This is about curing a kind of workplace cancer

I am in week two of a ten-week sprint for my company, in which we are bringing the one-two punch of Aloha and Ho‘okipa to a collection of Hawai‘i businesses in two-hour sessions. The goal of the class is to define the true art of exceptional customer service through the lens of these two Hawaiian values, in a way that will get all participants charged up and feeling good about being Mea Ho‘okipa and delivering on their companies’ promise.

Up to now, we have largely concentrated on coaching managers and leaders at Say Leadership Coaching, and this has been one of only two classes we have done in which we teach a whole work team together, regardless of where they may sit on their firm’s org chart (the second one is on Kākou and Lōkahi, the values of teamwork.)

Why the classes work

Both classes are very popular with the participants involved, and both have very high re-booking rates, and the reason has become pretty clear to me: The managers in attendance get to watch us coach their staff, and their staff get to watch us coach their managers.

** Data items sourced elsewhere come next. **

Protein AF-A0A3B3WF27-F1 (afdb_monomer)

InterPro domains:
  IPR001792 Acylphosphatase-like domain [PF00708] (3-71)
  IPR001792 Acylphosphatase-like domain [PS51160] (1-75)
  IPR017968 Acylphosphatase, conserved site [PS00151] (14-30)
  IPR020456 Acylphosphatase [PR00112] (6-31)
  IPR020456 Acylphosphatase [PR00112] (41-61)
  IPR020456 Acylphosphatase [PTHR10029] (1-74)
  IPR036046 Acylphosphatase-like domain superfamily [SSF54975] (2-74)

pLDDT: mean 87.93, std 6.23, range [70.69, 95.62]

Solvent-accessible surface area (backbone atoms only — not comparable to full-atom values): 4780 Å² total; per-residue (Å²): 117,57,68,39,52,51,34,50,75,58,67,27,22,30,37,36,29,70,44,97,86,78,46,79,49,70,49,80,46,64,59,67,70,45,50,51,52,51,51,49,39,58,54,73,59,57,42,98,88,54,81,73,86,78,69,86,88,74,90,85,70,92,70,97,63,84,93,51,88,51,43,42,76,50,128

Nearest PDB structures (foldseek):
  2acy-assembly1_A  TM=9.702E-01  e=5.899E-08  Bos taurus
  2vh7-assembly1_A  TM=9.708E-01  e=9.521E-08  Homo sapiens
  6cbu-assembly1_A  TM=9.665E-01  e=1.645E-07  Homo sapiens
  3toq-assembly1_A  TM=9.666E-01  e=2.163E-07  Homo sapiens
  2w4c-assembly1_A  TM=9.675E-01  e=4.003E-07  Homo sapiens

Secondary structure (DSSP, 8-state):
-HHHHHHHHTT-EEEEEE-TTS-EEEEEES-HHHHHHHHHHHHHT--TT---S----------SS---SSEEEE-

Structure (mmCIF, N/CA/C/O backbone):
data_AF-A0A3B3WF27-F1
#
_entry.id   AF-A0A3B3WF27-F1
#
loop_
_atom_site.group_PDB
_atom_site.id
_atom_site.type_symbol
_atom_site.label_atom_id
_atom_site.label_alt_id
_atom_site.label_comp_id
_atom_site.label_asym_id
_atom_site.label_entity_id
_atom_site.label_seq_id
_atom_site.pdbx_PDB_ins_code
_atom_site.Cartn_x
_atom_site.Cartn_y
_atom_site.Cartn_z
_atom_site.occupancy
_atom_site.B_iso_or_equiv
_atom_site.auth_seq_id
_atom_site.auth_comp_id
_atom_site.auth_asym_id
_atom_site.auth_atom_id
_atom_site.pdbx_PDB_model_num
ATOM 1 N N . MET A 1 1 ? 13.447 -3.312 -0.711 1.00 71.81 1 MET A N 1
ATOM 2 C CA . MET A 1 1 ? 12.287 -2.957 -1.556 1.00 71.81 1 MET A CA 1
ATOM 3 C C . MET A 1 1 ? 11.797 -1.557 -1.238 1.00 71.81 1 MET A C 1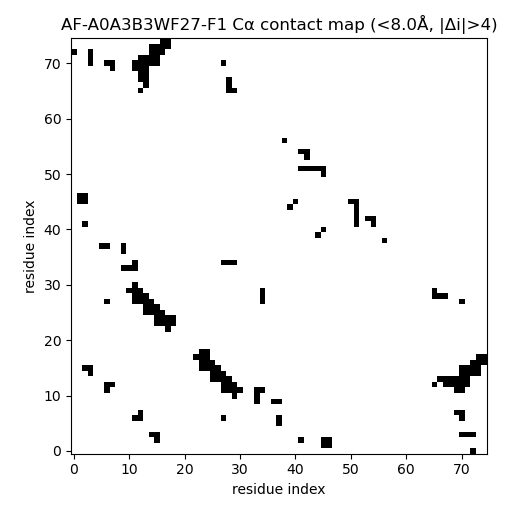
ATOM 5 O O . MET A 1 1 ? 11.820 -1.183 -0.075 1.00 71.81 1 MET A O 1
ATOM 9 N N . TYR A 1 2 ? 11.355 -0.799 -2.244 1.00 85.69 2 TYR A N 1
ATOM 10 C CA . TYR A 1 2 ? 10.769 0.536 -2.050 1.00 85.69 2 TYR A CA 1
ATOM 11 C C . TYR A 1 2 ? 9.288 0.454 -1.669 1.00 85.69 2 TYR A C 1
ATOM 13 O O . TYR A 1 2 ? 8.874 1.058 -0.692 1.00 85.69 2 TYR A O 1
ATOM 21 N N . THR A 1 3 ? 8.520 -0.386 -2.365 1.00 88.50 3 THR A N 1
ATOM 22 C CA . THR A 1 3 ? 7.081 -0.549 -2.119 1.00 88.50 3 THR A CA 1
ATOM 23 C C . THR A 1 3 ? 6.763 -1.080 -0.721 1.00 88.50 3 THR A C 1
ATOM 25 O O . THR A 1 3 ? 5.794 -0.657 -0.110 1.00 88.50 3 THR A O 1
ATOM 28 N N . GLU A 1 4 ? 7.588 -1.983 -0.189 1.00 89.69 4 GLU A N 1
ATOM 29 C CA . GLU A 1 4 ? 7.438 -2.466 1.190 1.00 89.69 4 GLU A CA 1
ATOM 30 C C . GLU A 1 4 ? 7.681 -1.366 2.219 1.00 89.69 4 GLU A C 1
ATOM 32 O O . GLU A 1 4 ? 6.900 -1.224 3.153 1.00 89.69 4 GLU A O 1
AT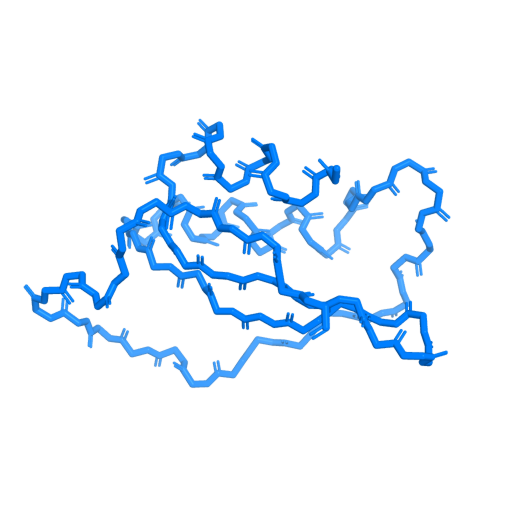OM 37 N N . LYS A 1 5 ? 8.725 -0.551 2.022 1.00 90.56 5 LYS A N 1
ATOM 38 C CA . LYS A 1 5 ? 9.004 0.593 2.896 1.00 90.56 5 LYS A CA 1
ATOM 39 C C . 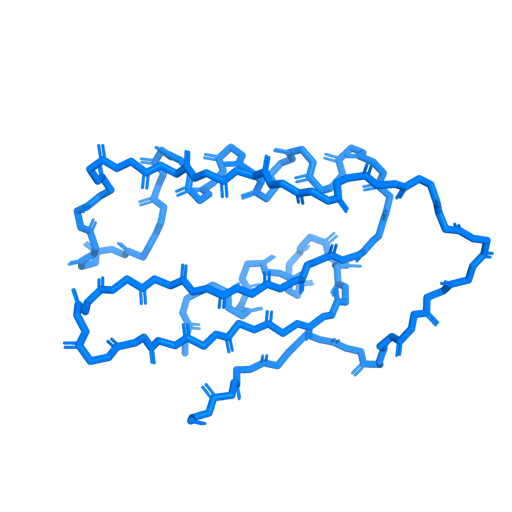LYS A 1 5 ? 7.850 1.586 2.887 1.00 90.56 5 LYS A C 1
ATOM 41 O O . LYS A 1 5 ? 7.483 2.071 3.948 1.00 90.56 5 LYS A O 1
ATOM 46 N N . GLU A 1 6 ? 7.272 1.843 1.718 1.00 91.88 6 GLU A N 1
ATOM 47 C CA . GLU A 1 6 ? 6.128 2.741 1.594 1.00 91.88 6 GLU A CA 1
ATOM 48 C C . GLU A 1 6 ? 4.874 2.175 2.268 1.00 91.88 6 GLU A C 1
ATOM 50 O O . GLU A 1 6 ? 4.233 2.864 3.055 1.00 91.88 6 GLU A O 1
ATOM 55 N N . GLY A 1 7 ? 4.576 0.888 2.058 1.00 92.31 7 GLY A N 1
ATOM 56 C CA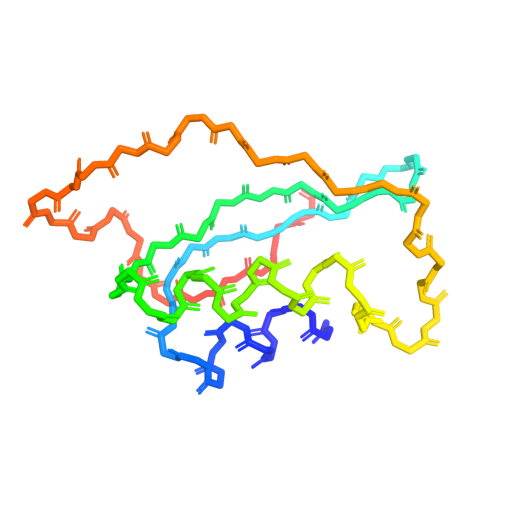 . GLY A 1 7 ? 3.477 0.216 2.753 1.00 92.31 7 GLY A CA 1
ATOM 57 C C . GLY A 1 7 ? 3.617 0.294 4.276 1.00 92.31 7 GLY A C 1
ATOM 58 O O . GLY A 1 7 ? 2.652 0.613 4.966 1.00 92.31 7 GLY A O 1
ATOM 59 N N . LEU A 1 8 ? 4.830 0.085 4.800 1.00 92.62 8 LEU A N 1
ATOM 60 C CA . LEU A 1 8 ? 5.122 0.232 6.229 1.00 92.62 8 LEU A CA 1
ATOM 61 C C . LEU A 1 8 ? 5.022 1.691 6.704 1.00 92.62 8 LEU A C 1
ATOM 63 O O . LEU A 1 8 ? 4.489 1.928 7.785 1.00 92.62 8 LEU A O 1
ATOM 67 N N . ARG A 1 9 ? 5.488 2.666 5.908 1.00 93.81 9 ARG A N 1
ATOM 68 C CA . ARG A 1 9 ? 5.394 4.109 6.211 1.00 93.81 9 ARG A CA 1
ATOM 69 C C . ARG A 1 9 ? 3.942 4.556 6.374 1.00 93.81 9 ARG A C 1
ATOM 71 O O . ARG A 1 9 ? 3.644 5.330 7.277 1.00 93.81 9 ARG A O 1
ATOM 78 N N . LEU A 1 10 ? 3.057 4.040 5.525 1.00 93.75 10 LEU A N 1
ATOM 79 C CA . LEU A 1 10 ? 1.616 4.307 5.540 1.00 93.75 10 LEU A CA 1
ATOM 80 C C . LEU A 1 10 ? 0.853 3.493 6.600 1.00 93.75 10 LEU A C 1
ATOM 82 O O . LEU A 1 10 ? -0.366 3.610 6.708 1.00 93.75 10 LEU A O 1
ATOM 86 N N . GLY A 1 11 ? 1.537 2.632 7.364 1.00 93.88 11 GLY A N 1
ATOM 87 C CA . GLY A 1 11 ? 0.901 1.760 8.354 1.00 93.88 11 GLY A CA 1
ATOM 88 C C . GLY A 1 11 ? -0.019 0.699 7.739 1.00 93.88 11 GLY A C 1
ATOM 89 O O . GLY A 1 11 ? -0.943 0.220 8.398 1.00 93.88 11 GLY A O 1
ATOM 90 N N . LEU A 1 12 ? 0.203 0.340 6.473 1.00 95.62 12 LEU A N 1
ATOM 91 C CA . LEU A 1 12 ? -0.556 -0.691 5.777 1.00 95.62 12 LEU A CA 1
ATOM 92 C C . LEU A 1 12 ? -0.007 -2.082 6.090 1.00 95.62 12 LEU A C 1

We keep it safe, and we keep it positive and charged with learning, and they love it.

You can probably tell that I am quite proud of these classes, because I feel good about the value we deliver with them. They are great fun to do.

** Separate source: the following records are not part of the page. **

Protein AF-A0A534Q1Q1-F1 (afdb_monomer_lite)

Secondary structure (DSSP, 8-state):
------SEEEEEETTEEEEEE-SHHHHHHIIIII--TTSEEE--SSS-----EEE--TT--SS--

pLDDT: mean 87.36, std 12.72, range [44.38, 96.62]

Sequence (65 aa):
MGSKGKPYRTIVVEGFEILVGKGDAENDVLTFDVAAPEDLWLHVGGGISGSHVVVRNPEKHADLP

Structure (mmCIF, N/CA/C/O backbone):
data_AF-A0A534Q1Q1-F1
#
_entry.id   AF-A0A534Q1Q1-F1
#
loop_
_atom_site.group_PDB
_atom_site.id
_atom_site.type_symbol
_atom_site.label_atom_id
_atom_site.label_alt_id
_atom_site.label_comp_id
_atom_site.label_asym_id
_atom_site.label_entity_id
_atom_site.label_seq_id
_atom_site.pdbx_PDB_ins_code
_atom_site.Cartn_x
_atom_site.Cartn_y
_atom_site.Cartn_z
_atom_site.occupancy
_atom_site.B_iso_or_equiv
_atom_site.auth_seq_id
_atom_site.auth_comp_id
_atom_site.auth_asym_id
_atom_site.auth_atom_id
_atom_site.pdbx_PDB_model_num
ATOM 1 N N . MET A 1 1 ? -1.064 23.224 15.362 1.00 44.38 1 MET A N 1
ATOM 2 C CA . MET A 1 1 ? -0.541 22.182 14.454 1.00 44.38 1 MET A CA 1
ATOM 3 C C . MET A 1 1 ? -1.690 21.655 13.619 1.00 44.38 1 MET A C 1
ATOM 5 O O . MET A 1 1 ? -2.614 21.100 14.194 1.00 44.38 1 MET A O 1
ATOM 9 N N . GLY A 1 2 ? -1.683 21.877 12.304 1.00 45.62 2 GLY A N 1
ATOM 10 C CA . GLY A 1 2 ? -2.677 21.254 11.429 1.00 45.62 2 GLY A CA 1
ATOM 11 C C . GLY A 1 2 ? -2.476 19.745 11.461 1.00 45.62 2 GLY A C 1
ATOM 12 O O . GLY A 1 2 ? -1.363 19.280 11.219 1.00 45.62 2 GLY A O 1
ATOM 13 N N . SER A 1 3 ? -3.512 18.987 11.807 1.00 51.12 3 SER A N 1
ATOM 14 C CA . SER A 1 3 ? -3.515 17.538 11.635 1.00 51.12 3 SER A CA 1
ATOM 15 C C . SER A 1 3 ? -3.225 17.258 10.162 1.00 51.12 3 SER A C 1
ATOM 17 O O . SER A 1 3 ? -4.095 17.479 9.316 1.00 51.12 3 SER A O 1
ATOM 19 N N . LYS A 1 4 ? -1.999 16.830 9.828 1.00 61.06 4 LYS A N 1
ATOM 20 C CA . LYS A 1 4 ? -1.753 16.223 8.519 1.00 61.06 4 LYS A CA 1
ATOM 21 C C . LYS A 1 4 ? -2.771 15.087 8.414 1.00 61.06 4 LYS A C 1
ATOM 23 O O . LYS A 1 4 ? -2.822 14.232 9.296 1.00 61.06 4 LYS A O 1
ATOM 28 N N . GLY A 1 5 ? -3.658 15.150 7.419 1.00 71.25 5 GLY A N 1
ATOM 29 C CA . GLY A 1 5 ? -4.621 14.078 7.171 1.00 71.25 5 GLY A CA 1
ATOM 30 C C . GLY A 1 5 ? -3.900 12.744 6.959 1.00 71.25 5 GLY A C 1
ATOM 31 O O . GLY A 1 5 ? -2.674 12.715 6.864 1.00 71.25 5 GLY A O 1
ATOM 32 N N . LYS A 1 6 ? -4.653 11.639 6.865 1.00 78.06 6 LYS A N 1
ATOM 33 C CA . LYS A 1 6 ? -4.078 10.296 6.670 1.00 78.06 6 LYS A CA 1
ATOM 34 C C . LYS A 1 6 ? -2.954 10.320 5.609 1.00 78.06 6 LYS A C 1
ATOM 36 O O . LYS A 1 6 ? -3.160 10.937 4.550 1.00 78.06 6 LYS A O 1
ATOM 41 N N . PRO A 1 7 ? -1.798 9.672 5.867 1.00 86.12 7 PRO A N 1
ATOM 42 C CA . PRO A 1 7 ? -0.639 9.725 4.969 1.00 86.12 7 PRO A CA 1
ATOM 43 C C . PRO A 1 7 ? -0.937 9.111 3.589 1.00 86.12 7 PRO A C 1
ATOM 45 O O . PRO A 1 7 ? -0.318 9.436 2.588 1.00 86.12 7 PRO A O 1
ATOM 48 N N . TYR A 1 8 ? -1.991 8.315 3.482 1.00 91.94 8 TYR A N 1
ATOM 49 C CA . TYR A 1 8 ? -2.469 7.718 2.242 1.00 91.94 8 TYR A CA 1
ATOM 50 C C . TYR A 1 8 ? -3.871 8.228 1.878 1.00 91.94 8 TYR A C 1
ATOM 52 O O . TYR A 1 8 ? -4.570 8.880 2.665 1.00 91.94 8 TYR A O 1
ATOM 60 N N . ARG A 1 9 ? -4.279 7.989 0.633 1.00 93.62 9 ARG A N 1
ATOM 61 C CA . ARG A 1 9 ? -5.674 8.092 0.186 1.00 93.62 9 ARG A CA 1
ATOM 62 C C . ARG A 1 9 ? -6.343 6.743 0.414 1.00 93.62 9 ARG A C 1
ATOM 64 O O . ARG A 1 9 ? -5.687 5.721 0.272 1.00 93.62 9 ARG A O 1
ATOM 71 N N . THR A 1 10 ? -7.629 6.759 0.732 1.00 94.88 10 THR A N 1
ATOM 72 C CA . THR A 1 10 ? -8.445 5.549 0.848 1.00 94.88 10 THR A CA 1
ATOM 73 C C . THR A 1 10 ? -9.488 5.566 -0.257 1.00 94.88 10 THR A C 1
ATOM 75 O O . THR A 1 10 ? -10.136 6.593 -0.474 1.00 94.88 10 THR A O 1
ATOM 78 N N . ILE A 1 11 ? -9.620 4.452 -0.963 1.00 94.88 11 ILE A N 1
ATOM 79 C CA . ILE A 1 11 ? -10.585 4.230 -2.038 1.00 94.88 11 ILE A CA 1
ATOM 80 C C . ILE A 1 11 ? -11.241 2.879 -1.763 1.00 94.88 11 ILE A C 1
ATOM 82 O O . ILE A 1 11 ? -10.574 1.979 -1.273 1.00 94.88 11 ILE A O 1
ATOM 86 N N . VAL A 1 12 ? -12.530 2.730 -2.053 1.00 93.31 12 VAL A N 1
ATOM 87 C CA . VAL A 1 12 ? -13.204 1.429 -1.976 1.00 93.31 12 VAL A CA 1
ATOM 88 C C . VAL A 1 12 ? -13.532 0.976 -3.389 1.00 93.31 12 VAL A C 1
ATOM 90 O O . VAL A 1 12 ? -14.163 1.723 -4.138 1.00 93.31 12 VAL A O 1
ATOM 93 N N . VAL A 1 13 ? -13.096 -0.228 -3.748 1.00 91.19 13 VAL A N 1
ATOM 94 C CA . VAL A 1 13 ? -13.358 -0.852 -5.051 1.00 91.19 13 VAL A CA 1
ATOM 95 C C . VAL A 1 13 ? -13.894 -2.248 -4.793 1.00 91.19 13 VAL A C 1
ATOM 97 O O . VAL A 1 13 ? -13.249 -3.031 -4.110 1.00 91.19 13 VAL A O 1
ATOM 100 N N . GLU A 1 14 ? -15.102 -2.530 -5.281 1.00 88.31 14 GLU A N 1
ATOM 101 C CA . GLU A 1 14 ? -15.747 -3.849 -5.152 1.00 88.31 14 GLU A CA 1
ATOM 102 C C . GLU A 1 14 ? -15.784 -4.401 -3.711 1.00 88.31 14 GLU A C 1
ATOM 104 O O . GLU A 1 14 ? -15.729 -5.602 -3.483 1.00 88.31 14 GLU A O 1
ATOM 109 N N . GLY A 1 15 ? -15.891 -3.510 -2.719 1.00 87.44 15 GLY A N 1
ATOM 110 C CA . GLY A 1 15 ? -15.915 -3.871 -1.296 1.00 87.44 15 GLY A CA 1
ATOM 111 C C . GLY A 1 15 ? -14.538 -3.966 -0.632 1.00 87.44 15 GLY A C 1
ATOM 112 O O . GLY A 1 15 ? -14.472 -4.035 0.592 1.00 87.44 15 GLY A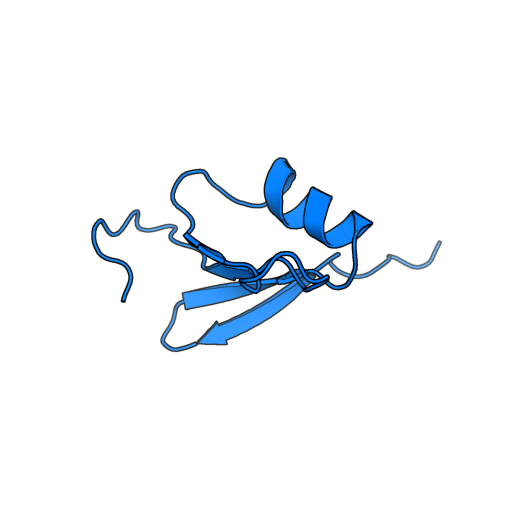 O 1
ATOM 113 N N . PHE A 1 16 ? -13.449 -3.874 -1.396 1.00 89.75 16 PHE A N 1
ATOM 114 C CA . PHE A 1 16 ? -12.087 -3.841 -0.872 1.00 89.75 16 PHE A CA 1
ATOM 115 C C . PHE A 1 16 ? -11.639 -2.413 -0.582 1.00 89.75 16 PHE A C 1
ATOM 117 O O . PHE A 1 16 ? -11.820 -1.504 -1.397 1.00 89.75 16 PHE A O 1
ATOM 124 N N . GLU A 1 17 ? -11.016 -2.213 0.578 1.00 94.56 17 GLU A N 1
ATOM 125 C CA . GLU A 1 17 ? -10.384 -0.943 0.918 1.00 94.56 17 GLU A CA 1
ATOM 126 C C . GLU A 1 17 ? -8.973 -0.892 0.317 1.00 94.56 17 GLU A C 1
ATOM 128 O O . GLU A 1 17 ? -8.116 -1.715 0.625 1.00 94.56 17 GLU A O 1
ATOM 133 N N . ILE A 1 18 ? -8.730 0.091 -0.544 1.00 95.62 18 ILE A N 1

“New” might just mean “different”

Most of the service and hospitality ideas we collectively come up with for them in our Aloha and Ho‘okipa class, are not new and they are not complicated. They do not require resources they don’t have, and for the most part they don’t cost a dime. What their new ideas have in common most of all, is that they are different— for them.

Before each class I devote about an hour of telephone time with my client, to get clear on their reasons for hiring us, and for wanting the class. I have long lost count of the conversations that have some iteration of this symptomatic phrase; “Well, there are several people in the group who’ve been with us a long time now, and they don’t like change.”

During the class, what we discover is that they are in fact starving for change. They are starving for fresh and for different. The cancer that is sickening their spirit is routine. They have become complacent and apathetic (and thus their service levels are mediocre) because they don’t have permission to be original, and to try different (or they think they don’t).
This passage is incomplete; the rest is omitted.